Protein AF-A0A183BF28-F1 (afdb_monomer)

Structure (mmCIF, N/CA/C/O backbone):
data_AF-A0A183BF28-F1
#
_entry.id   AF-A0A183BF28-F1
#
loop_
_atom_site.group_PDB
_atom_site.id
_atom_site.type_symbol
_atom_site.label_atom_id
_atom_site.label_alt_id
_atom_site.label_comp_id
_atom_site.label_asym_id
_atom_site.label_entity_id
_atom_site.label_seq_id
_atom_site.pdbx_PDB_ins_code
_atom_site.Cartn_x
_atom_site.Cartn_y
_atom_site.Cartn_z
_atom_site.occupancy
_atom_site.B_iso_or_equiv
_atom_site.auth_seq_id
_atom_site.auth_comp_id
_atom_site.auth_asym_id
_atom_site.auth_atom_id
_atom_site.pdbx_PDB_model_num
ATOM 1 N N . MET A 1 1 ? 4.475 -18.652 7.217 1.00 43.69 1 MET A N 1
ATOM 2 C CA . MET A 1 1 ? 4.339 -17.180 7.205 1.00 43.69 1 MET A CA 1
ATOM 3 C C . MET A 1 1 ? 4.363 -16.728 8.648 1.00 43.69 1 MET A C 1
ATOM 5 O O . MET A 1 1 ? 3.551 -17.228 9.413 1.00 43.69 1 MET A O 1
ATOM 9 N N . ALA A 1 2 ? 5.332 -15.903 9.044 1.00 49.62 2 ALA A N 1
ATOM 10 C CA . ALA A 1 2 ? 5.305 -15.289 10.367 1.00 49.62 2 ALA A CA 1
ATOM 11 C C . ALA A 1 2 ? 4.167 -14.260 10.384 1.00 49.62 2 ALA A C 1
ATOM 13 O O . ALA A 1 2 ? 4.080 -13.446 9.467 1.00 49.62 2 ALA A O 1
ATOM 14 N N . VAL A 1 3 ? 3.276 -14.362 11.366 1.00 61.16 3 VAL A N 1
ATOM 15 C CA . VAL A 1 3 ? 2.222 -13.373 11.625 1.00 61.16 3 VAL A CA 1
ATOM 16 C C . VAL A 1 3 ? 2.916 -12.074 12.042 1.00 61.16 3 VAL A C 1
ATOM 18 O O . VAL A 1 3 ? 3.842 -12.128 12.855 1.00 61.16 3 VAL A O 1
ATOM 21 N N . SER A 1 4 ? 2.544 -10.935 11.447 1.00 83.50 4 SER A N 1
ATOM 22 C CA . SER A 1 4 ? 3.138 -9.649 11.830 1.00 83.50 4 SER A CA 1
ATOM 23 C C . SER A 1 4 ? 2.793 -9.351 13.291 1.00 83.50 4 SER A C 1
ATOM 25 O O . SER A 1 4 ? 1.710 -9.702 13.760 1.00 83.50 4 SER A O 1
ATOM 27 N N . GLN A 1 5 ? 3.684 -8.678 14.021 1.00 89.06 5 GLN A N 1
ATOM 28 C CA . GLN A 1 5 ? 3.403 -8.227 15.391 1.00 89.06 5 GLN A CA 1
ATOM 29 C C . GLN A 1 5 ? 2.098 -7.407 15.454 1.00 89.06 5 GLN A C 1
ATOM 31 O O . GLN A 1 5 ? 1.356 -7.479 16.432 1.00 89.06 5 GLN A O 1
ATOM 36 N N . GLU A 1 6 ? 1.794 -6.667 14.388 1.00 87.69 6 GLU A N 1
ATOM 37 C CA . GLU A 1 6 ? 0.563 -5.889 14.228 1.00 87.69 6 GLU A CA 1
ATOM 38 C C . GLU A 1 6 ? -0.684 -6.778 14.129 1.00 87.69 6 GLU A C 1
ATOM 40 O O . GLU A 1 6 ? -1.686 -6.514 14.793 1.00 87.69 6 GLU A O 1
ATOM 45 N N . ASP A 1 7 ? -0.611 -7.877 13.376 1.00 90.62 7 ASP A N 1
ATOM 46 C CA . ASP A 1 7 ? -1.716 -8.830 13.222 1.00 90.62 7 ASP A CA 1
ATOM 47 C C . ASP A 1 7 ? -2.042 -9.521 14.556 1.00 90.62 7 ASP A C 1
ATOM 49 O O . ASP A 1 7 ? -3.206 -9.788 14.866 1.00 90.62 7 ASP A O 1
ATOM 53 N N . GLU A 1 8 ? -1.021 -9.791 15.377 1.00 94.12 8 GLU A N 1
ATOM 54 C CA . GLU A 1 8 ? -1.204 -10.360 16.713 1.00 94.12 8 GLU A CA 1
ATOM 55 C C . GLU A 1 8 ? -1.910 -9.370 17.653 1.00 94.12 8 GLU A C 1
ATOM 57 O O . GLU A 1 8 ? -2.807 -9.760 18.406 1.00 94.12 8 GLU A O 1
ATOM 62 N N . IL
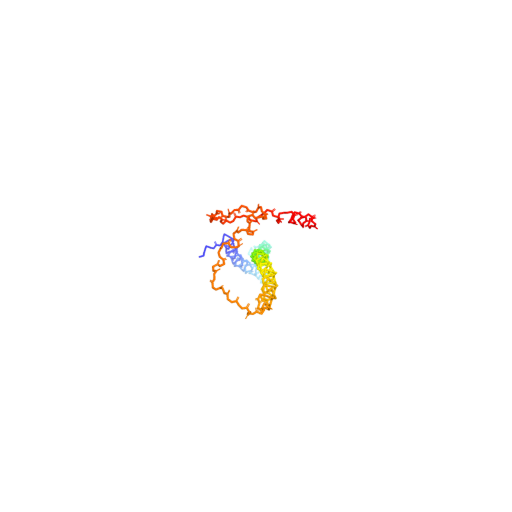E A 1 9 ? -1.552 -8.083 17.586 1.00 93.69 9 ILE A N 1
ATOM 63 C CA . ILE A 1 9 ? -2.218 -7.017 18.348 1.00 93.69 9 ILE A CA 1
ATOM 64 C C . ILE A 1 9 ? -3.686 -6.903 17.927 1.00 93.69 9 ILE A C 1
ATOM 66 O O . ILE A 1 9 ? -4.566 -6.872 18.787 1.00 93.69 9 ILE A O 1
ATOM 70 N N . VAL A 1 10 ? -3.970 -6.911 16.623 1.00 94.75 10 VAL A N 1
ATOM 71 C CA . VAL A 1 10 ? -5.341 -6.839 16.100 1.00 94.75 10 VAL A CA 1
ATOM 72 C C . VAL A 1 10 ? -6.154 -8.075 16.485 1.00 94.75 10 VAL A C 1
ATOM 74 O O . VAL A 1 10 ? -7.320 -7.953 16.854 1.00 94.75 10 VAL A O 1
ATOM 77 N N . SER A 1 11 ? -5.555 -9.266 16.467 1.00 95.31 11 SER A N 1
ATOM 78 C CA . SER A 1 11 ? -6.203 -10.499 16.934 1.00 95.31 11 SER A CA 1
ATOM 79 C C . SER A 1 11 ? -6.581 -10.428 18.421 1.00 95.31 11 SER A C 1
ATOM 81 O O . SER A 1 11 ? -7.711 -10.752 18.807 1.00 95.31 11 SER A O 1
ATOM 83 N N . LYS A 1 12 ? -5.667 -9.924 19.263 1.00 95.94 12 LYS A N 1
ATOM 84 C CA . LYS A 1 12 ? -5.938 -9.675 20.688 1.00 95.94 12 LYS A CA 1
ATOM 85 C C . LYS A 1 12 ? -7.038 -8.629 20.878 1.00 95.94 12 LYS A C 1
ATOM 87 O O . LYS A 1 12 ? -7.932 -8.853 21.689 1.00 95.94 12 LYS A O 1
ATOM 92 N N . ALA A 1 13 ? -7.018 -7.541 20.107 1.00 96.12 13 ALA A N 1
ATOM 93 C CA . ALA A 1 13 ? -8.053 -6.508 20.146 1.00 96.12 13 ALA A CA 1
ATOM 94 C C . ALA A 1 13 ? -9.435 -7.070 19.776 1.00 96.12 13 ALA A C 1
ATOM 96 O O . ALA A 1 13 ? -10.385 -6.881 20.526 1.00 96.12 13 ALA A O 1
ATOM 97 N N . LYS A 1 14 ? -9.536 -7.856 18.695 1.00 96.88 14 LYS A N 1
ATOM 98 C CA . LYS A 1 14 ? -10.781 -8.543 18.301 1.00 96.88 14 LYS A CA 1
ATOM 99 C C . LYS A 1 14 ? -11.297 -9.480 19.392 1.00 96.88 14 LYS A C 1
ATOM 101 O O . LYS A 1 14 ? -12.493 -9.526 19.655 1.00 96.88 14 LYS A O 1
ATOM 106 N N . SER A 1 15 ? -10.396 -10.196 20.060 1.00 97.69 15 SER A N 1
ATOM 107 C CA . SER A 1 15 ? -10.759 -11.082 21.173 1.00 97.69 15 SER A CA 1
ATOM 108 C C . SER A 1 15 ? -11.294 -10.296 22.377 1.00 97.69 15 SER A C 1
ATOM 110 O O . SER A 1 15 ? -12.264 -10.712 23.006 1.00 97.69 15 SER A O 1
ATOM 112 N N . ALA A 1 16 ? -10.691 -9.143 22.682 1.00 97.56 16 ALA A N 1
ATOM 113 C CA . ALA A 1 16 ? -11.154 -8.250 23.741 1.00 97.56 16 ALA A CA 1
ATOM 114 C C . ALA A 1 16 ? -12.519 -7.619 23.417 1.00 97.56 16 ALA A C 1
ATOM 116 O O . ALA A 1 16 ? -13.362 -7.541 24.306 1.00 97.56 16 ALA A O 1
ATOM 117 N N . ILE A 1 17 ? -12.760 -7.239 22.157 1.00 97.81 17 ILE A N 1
======
TASK
Set down, please, the lines from the line holding "ATOM 110 O O" through the final line of the data, exactly and with nothing added.

SOLUTION
ATOM 110 O O . SER A 1 15 ? -12.264 -10.712 23.006 1.00 97.69 15 SER A O 1
ATOM 112 N N . ALA A 1 16 ? -10.691 -9.143 22.682 1.00 97.56 16 ALA A N 1
ATOM 113 C CA . ALA A 1 16 ? -11.154 -8.250 23.741 1.00 97.56 16 ALA A CA 1
ATOM 114 C C . ALA A 1 16 ? -12.519 -7.619 23.417 1.00 97.56 16 ALA A C 1
ATOM 116 O O . ALA A 1 16 ? -13.362 -7.541 24.306 1.00 97.56 16 ALA A O 1
ATOM 117 N N . ILE A 1 17 ? -12.760 -7.239 22.157 1.00 97.81 17 ILE A N 1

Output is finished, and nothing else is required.